Path: utzoo!utgpu!news-server.csri.toronto.edu!rutgers!tut.cis.ohio-state.edu!zaphod.mps.ohio-state.edu!wuarchive!decwrl!infopiz!athertn!hemlock!mcgregor
From: mcgregor@hemlock.Atherton.COM (Scott McGregor)
Newsgroups: comp.software-eng
Subject: Re: recap so far
Message-ID: <27245@athertn.Atherton.COM>
Date: 17 Jul 90 23:22:03 GMT
References: <27199@athertn.Atherton.COM> <1990Jul10.134226.22459@iti.org> <268462df> <39400111@m.cs.uiuc.edu> <31558@cup.portal.com>
Sender: news@athertn.Atherton.COM
Reply-To: mcgregor@hemlock.Atherton.COM (Scott McGregor)
Organization: Atherton Technology -- Sunnyvale, CA
Lines: 118

Some further comments concerning Cliff's recap.

In general I agree with the facts that Cliff records.  I have some
differing interpretations of what should be deduced from them.

Cliff writes that software engineering prediction models

>... attempt to create an accurate measure of something that is not
> measurable in the first place.

Software development time is surely measurable.  We measure it after
the fact every time we ship a product.  At best what Cliff
is saying is that they 

  attempt to give an accurate PREDICTION of something that is not 
  PREDICTABLE in the first place.  

This is more correct, but truthfully everyone who builds tools for predictions
of this sort is usually quite upfront about the fact that they create
predictions of MEANS with some VARIANCE.  Often, the tools will either show
you the variance, or if you consult the original research data on which
the tool was built you can get the underlying measures of variance.  As
Cliff points out these levels of variance are extremely high.  In that
sense you won't get a very accurate prediction.  However, the say that
the tools attempt to give an accurate prediction is overstating things.
The tools attempt to merely give the MOST accurate prediction possible,
admitting that this prediction is not very dependable.  It may not be
accurate, but it is a better prediction than one might arrive at with
no data.  

Clearly, software schedules are predicted by people, and so ipso facto are
predictable, it is merely that the predictions may not be very
accurate.  

> Such estimates are bound to be useless because numerous coding difficulty
> assumptions will be wrong without support of actual time measurements.
> These errors propogate in an exponential manner throughout layers of code.

Cliff correctly identifies a chief source of the lack of accuracy. 
Software, like other chaotic dynamics processes, seems sensitively dependent
on such specific initial starting conditions that it is inherently
impossible to predict future states with certainty.  However, his 
characterization of such estimates as useless is an overstatement.
In the game of blackjack (21), the odds can be calculated concerning
successful draws if you hand contains 13 points, 15 points, 19 points, etc.
When you know the odds, you do not know accurately what the outcome of
the next draw will be.  But knowing (and  playing) the odds can be better
than ignoring them in the long run.  The odds aren't useless merely because
they don't offer certainty for each draw.  Card counters, can do even better
because they have more accurately odds estimates, but they don't have better
certainty over the next particular draw.  So there is even value to more
accurate estimates, even when you still have lots of room for error.

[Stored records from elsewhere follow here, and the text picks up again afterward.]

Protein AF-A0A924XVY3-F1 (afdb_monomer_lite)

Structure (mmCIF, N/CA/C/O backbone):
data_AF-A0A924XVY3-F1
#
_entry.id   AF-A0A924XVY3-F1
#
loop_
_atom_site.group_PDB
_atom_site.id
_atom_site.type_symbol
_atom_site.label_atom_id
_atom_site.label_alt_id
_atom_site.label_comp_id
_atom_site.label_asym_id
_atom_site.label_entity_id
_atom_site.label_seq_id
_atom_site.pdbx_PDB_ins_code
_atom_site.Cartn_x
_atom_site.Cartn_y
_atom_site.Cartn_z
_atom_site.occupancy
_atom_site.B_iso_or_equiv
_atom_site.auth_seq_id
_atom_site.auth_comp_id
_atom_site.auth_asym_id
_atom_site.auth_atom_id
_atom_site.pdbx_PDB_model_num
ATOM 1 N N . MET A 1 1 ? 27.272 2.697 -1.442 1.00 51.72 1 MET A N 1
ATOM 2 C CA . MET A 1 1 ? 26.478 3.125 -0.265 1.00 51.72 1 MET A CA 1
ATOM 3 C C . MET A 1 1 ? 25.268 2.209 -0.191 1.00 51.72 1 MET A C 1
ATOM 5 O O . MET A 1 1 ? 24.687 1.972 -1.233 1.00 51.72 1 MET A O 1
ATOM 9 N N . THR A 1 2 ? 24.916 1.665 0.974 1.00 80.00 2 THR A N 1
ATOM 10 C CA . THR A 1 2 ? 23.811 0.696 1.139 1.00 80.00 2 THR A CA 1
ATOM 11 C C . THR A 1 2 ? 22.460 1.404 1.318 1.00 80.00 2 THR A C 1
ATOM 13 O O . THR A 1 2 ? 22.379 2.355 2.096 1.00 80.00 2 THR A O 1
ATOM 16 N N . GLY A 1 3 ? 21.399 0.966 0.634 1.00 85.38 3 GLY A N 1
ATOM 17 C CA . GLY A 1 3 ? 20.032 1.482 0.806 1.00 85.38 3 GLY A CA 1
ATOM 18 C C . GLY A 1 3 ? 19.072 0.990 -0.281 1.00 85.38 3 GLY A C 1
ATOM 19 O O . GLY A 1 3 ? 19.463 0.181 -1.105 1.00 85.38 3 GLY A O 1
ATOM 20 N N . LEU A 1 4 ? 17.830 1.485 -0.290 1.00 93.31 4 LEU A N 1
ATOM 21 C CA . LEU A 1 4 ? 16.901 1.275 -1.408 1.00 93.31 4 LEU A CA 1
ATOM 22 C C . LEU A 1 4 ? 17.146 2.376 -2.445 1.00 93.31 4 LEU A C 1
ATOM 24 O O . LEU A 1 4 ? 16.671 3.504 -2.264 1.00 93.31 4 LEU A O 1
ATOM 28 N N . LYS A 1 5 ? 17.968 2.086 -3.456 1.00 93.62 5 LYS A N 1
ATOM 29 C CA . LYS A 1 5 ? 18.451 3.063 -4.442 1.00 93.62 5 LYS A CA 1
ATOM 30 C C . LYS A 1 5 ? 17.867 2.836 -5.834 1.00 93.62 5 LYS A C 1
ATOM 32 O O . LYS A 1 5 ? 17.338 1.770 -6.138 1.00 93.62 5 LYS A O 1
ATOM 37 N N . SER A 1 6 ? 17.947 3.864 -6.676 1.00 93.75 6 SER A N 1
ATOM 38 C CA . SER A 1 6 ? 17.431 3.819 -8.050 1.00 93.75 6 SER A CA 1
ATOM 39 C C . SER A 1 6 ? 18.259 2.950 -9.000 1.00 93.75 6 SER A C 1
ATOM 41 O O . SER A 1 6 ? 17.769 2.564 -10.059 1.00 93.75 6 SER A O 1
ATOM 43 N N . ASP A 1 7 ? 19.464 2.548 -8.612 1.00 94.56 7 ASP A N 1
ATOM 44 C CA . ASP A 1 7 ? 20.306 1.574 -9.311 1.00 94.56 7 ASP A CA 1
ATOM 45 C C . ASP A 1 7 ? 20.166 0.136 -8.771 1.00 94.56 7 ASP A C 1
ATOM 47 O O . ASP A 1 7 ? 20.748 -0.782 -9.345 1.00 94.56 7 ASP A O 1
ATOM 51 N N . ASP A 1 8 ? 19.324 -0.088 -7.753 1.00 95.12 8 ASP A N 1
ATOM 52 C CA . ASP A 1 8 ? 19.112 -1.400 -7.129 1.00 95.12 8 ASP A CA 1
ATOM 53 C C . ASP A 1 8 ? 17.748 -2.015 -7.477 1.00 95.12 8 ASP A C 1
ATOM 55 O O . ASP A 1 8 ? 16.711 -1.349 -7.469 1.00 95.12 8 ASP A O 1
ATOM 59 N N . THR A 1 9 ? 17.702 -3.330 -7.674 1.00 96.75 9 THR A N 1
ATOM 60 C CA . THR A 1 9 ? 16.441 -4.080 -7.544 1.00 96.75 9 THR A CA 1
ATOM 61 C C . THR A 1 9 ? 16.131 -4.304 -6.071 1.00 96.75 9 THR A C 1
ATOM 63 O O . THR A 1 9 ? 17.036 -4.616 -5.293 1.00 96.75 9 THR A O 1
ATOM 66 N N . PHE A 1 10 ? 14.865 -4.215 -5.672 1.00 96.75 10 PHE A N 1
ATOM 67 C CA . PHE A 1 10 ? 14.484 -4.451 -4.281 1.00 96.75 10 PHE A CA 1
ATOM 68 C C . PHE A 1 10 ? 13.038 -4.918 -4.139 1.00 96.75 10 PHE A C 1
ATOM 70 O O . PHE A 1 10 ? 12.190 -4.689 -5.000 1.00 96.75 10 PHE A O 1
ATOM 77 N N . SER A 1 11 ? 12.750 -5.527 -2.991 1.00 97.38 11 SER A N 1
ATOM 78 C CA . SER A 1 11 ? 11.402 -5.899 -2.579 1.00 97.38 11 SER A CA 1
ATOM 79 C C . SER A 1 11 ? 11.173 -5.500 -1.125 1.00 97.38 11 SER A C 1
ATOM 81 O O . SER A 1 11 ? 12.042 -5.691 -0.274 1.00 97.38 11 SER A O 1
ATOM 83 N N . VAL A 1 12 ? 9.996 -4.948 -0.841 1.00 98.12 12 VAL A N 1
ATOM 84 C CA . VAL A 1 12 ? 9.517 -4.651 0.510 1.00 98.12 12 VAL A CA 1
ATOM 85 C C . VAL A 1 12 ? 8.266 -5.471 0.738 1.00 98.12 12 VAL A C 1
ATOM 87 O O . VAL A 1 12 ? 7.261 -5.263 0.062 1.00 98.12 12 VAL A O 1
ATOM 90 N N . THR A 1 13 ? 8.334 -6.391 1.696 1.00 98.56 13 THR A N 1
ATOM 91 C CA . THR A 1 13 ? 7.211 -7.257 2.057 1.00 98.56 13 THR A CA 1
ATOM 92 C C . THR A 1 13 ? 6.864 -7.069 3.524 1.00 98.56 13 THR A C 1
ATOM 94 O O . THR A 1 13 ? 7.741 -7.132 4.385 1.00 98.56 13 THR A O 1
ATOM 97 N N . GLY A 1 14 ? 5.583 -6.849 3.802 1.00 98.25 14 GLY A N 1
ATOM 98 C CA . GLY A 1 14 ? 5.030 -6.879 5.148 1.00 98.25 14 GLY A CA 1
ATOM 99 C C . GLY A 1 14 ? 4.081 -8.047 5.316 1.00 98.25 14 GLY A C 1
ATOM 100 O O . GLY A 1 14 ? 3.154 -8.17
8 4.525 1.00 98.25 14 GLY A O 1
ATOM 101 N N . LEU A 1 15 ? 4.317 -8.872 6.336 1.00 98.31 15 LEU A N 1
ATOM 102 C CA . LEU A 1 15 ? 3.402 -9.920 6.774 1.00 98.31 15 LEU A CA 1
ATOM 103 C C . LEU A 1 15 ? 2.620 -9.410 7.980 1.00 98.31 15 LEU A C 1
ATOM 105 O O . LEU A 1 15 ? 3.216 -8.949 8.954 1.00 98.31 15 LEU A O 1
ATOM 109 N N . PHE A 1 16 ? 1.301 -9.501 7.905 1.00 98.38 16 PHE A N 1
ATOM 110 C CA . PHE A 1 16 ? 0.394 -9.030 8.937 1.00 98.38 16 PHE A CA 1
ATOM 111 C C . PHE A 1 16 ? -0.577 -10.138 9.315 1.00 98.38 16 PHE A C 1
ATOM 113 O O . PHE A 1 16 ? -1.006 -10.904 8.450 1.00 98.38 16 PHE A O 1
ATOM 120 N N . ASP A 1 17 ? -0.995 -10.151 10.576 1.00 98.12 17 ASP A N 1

> It is NEVER right to design a software system ONLY on paper for the purpose
> of devising an estimate, unless you can be happy with an estimate that
> may be way off.

The point is that some people can be MORE happy with an estimate that is
LESS way off, even if it still is far from perfect.  The alternative,
NO estimate, is often psychological unacceptable to risk averse persons.
They might not like the amount of variance in the current estimate;
they might want more certainty, but some estimate is better than none.

> Lets discuss hardware estimates.
> Do such estimates allot a fixed amount of time for each chip to 
> to estimate a board design (eg 80386 = 2 weeks, etc.)

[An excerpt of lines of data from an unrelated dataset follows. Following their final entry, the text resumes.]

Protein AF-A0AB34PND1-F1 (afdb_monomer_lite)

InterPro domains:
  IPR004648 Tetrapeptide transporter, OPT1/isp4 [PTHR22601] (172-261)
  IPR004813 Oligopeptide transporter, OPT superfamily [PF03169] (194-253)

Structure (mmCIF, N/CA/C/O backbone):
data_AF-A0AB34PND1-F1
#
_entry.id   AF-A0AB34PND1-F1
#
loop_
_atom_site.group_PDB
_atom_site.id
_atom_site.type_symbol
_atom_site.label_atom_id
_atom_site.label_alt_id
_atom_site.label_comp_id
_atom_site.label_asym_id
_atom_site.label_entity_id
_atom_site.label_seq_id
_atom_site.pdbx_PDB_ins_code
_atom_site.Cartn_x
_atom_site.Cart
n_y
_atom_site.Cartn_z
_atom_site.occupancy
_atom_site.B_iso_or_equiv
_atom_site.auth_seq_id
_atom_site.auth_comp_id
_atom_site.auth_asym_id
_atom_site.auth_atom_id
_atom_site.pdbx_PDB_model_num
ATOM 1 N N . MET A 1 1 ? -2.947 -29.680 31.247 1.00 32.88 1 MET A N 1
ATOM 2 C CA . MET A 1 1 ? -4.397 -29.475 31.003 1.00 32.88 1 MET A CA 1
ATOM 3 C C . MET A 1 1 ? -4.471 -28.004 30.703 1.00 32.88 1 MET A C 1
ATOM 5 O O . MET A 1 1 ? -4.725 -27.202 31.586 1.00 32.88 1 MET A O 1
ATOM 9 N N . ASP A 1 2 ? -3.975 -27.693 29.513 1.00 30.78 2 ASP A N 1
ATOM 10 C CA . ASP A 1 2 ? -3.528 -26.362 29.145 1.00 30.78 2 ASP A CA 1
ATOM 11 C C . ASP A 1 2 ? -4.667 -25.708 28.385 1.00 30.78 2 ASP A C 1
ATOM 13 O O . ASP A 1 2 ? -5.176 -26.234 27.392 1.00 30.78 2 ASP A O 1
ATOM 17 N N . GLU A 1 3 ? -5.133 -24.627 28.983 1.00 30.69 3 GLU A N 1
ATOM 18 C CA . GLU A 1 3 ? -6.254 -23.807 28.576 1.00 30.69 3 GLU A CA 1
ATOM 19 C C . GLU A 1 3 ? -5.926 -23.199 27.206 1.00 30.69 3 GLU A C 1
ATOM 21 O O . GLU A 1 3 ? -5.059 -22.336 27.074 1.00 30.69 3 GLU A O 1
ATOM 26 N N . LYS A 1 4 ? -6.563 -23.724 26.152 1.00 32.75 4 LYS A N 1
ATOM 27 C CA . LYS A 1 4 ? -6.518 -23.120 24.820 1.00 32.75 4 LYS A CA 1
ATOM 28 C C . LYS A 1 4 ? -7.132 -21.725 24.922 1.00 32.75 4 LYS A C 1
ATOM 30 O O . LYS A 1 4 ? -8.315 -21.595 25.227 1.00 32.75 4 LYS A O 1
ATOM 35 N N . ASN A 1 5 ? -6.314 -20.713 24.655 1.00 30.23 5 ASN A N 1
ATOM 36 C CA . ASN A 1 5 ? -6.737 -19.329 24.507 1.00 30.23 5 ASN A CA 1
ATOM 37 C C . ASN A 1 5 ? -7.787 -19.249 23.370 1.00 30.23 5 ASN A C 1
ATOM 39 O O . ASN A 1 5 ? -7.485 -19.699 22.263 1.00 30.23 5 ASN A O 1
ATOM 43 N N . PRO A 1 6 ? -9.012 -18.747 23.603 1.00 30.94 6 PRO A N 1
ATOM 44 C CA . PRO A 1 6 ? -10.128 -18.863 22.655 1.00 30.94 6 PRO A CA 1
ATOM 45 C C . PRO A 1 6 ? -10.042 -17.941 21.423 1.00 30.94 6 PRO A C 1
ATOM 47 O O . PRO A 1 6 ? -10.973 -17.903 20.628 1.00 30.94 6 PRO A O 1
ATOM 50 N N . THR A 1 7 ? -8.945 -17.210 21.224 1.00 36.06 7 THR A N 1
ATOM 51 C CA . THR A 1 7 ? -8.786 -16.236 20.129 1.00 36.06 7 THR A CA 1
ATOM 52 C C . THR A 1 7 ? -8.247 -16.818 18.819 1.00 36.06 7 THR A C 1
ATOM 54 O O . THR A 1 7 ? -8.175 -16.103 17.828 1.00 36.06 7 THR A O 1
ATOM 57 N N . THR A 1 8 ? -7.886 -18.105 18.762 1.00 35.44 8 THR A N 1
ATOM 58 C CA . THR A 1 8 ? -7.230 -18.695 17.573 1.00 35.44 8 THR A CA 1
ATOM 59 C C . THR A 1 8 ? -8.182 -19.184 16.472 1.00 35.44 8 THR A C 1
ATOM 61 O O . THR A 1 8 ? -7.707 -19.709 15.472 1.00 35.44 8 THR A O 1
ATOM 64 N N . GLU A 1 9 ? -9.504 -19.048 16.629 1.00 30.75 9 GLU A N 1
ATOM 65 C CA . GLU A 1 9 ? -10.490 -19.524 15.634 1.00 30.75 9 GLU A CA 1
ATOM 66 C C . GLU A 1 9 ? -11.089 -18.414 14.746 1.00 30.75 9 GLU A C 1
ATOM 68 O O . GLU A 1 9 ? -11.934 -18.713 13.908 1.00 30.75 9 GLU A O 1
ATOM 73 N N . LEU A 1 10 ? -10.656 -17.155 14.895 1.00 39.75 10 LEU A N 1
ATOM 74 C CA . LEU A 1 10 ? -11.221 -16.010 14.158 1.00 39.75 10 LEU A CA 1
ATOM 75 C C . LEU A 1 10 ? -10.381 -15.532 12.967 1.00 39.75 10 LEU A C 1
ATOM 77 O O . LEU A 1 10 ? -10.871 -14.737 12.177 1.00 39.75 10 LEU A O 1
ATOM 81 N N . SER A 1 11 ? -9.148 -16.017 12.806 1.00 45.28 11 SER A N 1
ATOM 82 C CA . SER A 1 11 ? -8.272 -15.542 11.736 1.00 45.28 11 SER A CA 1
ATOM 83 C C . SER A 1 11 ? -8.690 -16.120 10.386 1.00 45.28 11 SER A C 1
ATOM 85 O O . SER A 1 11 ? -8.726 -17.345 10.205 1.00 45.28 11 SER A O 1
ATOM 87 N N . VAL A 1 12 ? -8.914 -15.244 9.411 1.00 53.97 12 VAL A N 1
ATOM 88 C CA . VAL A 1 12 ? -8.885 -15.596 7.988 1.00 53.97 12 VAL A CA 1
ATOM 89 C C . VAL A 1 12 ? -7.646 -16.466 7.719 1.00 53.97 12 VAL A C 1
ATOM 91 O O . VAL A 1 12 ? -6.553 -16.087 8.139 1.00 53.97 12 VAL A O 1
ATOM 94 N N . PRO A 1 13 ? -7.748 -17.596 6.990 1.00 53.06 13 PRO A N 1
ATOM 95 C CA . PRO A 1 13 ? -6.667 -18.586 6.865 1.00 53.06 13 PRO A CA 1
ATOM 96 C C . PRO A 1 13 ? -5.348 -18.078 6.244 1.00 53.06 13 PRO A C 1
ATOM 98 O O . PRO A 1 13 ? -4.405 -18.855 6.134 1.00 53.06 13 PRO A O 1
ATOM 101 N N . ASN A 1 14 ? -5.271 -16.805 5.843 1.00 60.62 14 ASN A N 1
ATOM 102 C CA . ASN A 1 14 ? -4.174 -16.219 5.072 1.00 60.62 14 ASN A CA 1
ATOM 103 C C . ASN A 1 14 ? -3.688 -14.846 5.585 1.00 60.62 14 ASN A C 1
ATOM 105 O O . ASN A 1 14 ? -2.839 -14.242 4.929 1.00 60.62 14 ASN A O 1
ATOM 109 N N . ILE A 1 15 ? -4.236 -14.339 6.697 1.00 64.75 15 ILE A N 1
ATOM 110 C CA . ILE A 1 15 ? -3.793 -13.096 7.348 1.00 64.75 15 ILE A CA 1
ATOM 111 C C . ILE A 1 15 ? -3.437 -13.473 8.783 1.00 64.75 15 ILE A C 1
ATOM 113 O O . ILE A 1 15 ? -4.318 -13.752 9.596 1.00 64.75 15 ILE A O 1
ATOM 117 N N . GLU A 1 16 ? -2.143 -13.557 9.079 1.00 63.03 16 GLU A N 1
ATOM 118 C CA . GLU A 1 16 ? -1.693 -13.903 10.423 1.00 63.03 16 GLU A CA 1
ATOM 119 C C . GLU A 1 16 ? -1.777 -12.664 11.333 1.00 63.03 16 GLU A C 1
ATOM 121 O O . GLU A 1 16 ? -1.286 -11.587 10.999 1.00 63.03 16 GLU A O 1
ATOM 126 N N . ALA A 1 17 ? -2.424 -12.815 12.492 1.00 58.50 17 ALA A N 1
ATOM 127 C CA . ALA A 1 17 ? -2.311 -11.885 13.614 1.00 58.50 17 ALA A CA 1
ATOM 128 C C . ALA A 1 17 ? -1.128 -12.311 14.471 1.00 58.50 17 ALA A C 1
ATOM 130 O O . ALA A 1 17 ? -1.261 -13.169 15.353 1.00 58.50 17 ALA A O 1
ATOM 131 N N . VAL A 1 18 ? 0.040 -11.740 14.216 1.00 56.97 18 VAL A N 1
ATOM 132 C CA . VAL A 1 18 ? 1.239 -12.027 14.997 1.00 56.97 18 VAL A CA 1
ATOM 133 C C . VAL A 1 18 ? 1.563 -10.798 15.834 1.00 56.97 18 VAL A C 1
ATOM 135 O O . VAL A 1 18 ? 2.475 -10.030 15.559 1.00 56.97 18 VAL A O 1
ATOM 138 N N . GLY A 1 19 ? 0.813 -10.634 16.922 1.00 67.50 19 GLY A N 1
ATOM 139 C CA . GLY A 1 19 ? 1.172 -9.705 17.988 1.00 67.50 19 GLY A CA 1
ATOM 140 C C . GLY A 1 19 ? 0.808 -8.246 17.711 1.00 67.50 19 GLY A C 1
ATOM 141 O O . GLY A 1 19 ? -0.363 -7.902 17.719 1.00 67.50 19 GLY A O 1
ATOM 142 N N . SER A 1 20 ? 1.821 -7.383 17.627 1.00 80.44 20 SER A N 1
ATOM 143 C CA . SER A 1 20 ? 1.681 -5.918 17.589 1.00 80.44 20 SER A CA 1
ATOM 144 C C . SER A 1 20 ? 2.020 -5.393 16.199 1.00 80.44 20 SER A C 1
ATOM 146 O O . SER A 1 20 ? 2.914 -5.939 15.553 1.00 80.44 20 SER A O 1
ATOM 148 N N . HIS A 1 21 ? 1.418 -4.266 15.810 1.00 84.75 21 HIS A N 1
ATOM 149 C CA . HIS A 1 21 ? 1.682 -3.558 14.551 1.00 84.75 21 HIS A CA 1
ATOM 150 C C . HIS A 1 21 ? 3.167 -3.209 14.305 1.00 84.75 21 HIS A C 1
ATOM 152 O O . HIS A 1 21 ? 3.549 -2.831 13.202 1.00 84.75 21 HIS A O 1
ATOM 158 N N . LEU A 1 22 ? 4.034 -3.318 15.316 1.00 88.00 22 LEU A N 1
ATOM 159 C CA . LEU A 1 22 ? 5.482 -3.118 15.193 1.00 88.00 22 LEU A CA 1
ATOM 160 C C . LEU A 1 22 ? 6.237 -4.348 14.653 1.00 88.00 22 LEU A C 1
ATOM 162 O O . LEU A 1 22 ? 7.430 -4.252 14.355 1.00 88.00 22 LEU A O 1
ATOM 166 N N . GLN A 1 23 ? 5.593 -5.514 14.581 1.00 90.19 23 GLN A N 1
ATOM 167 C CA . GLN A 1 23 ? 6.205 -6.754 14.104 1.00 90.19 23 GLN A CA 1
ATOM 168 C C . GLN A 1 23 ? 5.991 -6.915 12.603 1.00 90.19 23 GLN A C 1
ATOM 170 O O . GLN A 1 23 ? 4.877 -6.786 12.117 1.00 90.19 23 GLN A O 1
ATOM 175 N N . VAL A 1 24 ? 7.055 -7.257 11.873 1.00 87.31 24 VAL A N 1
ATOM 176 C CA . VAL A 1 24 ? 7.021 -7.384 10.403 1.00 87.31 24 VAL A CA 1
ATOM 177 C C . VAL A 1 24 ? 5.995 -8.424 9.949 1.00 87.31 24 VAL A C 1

I have created and maintained support systems for HW designers.  The answer,
is that in a manner of speaking they DO make estimates based on numbers of
elements.  IC designers frequently composed their designs by putting together
numbers of pre-defined elements:  so many gate-arrays of a certain sort,
some I/O buffers, so many registers, an arithmetic unit that does such and
such.  Board level designers would then say so many RAMs, a such and such
CPU, this sort of I/O processor, a memory manager, floating point chip
etc.  System designers would design with thus and so bus, a motherboard,
various I/O and memory boards, etc.

First estimates for how long these projects would take were often derived
merely from the total  numbers of elements to be used  at any given level.

Hardware design estimates, especially early ones, were often inaccurate.
But, just as software estimates, they improved as more of the project
was completed.   However, I believe that the hardware designers had an
advantage, and that this advantage yielded some important reduction in
variances.  In general, the amount of a complexity on a chip is roughly
about the same as the amount of complexity of another chip of the same
type in the same era.  Similarly with boards and systems.  Also 
interestingly, the amount of complexity on a board is typically not much
more complex  than the underlying chip if you treat each component on
the board as a black box the way you might treat a gate on a chip
as a black  box.    And it is not easy to visually confuse a chip,
a board and a system.

Software components on the other hand tend to  vary greatly in internal
complexity, in ways that are not at all apparent from their external
interfaces.  Thus if you are making estimates about complexity from
the external interfaces (or requirements specs) you don't have the
same level of strong relationship with the internals that you do
with a chip or board or system.   So you are unable to reduce
variance as much.   For this reason, many estimation tools such as
COCOMO allow you to add additional data about "expected complexity" of
the module to be designed.  But these are less precise relationships 
than the physical constraint relationships of chips and board dimensions.
I believe that it is the power of constraint relationships to predict
complexity that accounts for why despite everything lines of code has
usually the strongest relationship to development time of any typically
measured predictor variable.

Scott McGregor
mcgregor@atherton.com